# Crochet pattern help, please



## copperpennykids (Sep 6, 2004)

Hello,

I am crocheting afghan squares and the pattern calls for a "piggy back double crochet" but does not explain how to do it.

The pattern states: Stitches used: Sc, Dc, pbdc - piggy back double crochet

I sure hope someone here can help explain it to me!

Thank you - Copper Penny Kids' daughter


----------



## Shawna (Jul 10, 2007)

Did you find it on the pattern? It certainly should say how to work that sticth...maybe it's not until you actually work the stitch that they break it down for you?

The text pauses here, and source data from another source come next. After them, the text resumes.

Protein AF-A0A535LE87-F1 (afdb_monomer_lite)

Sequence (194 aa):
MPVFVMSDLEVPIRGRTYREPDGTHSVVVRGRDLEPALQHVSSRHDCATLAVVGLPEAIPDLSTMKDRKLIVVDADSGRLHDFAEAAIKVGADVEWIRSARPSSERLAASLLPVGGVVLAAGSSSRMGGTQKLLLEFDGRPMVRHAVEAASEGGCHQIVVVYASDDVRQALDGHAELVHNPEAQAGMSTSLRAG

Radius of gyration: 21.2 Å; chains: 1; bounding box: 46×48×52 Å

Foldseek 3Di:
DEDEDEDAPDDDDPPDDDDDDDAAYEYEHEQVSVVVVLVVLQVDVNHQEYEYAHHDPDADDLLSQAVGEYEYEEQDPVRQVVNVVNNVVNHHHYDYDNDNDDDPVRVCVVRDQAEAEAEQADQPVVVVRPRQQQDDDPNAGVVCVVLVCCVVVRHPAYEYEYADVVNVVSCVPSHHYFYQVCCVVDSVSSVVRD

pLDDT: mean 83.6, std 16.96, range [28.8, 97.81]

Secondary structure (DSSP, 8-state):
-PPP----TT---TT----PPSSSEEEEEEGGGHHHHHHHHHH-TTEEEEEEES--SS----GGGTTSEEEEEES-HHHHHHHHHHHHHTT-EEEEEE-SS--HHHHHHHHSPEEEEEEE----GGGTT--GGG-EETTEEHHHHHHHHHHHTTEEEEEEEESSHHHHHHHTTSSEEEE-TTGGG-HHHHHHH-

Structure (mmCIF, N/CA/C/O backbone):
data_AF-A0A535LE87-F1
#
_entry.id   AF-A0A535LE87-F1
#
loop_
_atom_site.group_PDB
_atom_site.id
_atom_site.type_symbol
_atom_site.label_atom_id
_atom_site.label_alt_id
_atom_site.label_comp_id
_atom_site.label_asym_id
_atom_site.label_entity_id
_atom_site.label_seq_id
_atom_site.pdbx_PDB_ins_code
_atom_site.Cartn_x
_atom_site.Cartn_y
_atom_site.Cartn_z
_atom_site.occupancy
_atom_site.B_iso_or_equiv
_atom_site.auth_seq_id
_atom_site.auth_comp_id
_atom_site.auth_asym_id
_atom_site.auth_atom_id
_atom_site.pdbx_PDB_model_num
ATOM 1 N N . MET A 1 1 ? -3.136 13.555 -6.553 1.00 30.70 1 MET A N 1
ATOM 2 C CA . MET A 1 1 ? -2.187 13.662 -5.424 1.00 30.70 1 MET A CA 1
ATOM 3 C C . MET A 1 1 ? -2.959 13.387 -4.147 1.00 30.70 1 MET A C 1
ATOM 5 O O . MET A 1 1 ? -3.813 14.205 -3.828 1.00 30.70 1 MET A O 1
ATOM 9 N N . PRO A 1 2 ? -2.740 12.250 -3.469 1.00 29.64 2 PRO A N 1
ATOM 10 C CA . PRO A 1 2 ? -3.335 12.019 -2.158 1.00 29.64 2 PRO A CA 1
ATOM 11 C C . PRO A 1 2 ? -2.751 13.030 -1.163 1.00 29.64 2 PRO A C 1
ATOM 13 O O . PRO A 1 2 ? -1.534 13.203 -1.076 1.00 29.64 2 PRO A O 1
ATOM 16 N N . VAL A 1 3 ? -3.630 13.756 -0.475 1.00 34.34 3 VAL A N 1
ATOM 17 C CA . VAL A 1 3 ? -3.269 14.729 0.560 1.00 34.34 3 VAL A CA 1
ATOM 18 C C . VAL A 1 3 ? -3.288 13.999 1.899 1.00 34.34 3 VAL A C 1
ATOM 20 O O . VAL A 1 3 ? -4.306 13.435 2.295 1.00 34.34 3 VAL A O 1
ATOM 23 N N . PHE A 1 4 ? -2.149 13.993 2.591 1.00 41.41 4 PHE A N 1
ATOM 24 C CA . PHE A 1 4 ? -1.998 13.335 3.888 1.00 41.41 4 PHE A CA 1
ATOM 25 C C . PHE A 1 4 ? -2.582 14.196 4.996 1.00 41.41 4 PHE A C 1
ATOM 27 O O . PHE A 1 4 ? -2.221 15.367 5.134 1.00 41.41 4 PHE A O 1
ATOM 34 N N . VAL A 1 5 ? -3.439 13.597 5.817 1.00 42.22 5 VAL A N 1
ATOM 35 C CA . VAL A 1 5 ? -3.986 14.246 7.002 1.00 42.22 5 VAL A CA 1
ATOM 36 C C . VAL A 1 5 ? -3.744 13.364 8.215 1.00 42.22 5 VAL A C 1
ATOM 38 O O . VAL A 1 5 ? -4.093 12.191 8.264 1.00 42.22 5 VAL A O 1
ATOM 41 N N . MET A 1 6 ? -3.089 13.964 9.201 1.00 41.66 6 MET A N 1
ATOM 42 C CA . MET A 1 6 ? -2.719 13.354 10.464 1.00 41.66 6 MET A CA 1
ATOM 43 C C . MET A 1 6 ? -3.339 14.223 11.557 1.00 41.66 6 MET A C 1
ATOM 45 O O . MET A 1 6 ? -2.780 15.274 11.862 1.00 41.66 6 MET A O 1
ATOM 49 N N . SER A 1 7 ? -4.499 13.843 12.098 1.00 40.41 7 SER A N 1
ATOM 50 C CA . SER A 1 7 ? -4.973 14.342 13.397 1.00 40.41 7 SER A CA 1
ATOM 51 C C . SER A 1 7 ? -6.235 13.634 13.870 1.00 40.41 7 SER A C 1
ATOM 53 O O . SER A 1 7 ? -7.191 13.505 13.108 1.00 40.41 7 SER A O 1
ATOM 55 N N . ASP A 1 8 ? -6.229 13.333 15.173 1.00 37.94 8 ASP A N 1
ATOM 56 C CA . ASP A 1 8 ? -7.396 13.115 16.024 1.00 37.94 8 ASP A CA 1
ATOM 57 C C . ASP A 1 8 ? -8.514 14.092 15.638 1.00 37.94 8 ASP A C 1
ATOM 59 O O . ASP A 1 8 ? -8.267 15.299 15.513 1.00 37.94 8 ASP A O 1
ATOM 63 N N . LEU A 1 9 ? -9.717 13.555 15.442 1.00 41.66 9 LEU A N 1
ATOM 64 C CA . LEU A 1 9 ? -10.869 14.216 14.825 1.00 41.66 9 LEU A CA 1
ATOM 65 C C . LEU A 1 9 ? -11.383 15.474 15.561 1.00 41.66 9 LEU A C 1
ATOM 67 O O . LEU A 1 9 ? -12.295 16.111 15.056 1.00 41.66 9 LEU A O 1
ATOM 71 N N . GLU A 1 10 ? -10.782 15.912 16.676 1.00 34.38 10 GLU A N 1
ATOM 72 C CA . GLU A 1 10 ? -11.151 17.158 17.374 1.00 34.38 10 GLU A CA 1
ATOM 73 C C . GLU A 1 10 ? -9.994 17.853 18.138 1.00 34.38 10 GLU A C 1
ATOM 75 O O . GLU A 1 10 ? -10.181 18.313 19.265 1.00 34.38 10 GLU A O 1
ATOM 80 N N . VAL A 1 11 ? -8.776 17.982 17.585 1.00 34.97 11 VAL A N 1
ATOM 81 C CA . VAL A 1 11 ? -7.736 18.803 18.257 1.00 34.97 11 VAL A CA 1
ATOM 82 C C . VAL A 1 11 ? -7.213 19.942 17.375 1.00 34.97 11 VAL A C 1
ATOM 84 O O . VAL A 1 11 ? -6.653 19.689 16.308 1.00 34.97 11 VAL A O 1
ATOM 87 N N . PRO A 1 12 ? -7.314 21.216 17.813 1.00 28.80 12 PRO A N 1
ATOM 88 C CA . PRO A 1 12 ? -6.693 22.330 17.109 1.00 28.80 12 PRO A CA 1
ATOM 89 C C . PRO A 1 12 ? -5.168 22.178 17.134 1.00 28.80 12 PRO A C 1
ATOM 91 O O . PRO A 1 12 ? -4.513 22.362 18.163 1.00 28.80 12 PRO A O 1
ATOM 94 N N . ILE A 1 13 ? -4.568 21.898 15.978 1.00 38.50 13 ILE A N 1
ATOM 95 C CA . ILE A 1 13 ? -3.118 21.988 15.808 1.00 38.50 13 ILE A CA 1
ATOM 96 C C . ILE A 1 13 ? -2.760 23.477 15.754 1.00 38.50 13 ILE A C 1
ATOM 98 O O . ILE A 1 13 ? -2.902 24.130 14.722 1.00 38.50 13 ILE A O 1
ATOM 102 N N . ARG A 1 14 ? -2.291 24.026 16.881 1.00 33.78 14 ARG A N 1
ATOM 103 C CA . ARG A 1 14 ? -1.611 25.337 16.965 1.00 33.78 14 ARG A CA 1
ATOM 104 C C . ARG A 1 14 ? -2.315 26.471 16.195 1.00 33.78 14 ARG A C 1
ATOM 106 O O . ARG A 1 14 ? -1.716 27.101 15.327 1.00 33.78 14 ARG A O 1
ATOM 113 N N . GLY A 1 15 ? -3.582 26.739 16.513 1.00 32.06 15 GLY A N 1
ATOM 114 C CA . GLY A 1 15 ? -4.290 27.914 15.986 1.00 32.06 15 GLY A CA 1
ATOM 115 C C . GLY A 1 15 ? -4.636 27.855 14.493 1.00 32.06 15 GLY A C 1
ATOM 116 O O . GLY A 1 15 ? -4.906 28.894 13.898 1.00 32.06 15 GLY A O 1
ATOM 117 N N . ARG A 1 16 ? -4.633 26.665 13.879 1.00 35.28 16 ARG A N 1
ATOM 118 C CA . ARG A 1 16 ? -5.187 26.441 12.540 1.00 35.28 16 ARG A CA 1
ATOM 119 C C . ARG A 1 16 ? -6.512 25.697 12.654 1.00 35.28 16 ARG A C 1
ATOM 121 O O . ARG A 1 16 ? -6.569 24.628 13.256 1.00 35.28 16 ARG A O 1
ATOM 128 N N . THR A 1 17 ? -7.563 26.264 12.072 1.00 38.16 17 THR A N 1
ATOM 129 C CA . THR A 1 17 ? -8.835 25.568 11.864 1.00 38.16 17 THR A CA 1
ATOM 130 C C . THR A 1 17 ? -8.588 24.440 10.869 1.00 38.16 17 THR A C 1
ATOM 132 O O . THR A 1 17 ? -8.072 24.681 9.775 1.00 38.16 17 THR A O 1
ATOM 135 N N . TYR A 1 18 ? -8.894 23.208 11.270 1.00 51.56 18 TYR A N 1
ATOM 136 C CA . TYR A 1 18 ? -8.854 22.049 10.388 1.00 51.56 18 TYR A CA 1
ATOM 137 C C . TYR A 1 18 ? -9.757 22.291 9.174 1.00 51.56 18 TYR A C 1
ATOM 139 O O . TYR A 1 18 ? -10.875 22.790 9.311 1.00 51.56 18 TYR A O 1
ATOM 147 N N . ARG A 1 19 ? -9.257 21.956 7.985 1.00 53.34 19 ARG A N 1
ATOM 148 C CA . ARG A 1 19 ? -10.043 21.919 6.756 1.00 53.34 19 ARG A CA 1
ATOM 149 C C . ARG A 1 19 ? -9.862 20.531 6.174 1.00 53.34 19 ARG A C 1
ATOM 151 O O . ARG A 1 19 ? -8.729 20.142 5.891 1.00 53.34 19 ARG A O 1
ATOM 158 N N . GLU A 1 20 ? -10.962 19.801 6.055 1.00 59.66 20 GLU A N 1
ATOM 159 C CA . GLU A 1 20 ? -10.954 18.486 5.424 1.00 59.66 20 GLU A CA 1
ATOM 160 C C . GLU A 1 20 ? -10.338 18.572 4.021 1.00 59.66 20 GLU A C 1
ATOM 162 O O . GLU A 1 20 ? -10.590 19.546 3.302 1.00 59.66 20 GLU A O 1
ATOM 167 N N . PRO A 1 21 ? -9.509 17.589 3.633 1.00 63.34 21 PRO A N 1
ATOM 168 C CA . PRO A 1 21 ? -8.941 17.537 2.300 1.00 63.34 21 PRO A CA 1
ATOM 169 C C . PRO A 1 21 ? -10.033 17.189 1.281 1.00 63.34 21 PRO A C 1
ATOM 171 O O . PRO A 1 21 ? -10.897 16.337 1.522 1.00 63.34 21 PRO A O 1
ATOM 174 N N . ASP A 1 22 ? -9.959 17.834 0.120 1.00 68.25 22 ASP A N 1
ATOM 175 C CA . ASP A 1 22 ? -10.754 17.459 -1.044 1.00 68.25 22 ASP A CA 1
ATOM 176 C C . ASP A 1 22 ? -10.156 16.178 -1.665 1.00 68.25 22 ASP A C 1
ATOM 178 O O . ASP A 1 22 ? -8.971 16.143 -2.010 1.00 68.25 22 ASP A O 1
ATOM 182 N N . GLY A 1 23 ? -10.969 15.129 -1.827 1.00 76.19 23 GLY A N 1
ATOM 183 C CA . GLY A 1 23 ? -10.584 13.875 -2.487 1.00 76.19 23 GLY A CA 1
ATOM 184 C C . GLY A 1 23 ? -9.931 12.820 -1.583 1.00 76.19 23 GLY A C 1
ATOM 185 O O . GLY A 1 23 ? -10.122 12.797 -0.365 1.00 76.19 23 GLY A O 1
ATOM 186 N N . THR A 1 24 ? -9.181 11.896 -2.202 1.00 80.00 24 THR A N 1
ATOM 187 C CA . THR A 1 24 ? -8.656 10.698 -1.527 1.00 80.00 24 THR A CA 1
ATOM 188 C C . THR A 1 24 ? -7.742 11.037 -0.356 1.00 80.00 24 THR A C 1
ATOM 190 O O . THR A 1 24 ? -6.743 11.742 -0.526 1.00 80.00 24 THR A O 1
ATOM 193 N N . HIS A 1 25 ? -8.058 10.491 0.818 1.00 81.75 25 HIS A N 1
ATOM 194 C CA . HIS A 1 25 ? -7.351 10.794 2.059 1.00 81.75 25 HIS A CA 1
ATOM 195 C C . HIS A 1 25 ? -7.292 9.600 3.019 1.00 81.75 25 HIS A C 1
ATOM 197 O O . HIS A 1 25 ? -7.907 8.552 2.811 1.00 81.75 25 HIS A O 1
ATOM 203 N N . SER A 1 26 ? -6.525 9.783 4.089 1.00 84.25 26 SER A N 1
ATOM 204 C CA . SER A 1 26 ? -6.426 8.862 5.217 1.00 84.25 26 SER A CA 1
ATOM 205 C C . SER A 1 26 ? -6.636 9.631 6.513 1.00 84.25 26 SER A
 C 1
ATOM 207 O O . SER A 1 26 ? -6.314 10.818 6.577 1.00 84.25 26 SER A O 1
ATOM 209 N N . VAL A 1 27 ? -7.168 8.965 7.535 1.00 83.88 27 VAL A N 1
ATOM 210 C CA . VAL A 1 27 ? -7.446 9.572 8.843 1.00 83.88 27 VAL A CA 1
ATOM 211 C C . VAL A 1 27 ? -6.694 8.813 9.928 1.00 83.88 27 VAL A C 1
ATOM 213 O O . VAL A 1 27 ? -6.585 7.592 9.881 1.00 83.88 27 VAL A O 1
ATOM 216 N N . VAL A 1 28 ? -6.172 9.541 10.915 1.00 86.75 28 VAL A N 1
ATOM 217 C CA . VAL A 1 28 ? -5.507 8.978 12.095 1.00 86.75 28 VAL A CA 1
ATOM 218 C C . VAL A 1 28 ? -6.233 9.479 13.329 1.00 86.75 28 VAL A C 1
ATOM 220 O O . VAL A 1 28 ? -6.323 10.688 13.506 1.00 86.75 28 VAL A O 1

I have crocheted for years but have yet to run across a stitch called that LOL! 

Who is the pattern by? Some more info on the pattern may be helpful in getting you an answer....

Let us know!
Shawna


----------



## Wisconsin Ann (Feb 27, 2007)

wow. doesn't even show up on a google search.

I'm guessing they mean 2 dc in one. BUT...same questions Shawna had  where did you find the pattern and can we check for it online maybe?


----------



## Wisconsin Ann (Feb 27, 2007)

woohoooo!! I found a reference! dunno if it's the same as the pbdc in your pattern..but it's a start! (it's talking about back post double crochet, but maybe that's what your pattern wants?)

BPDC: yo, insert hook between stitches of row below from front to back and around the back of the post of the stitch from right to left. Yo and draw yarn back around the post. Yo and draw through 2 loops. Yo an draw through final 2 loops.

from THIS site...really cool basketweave pattern hat...I'm thinking of using it for an afgan.


----------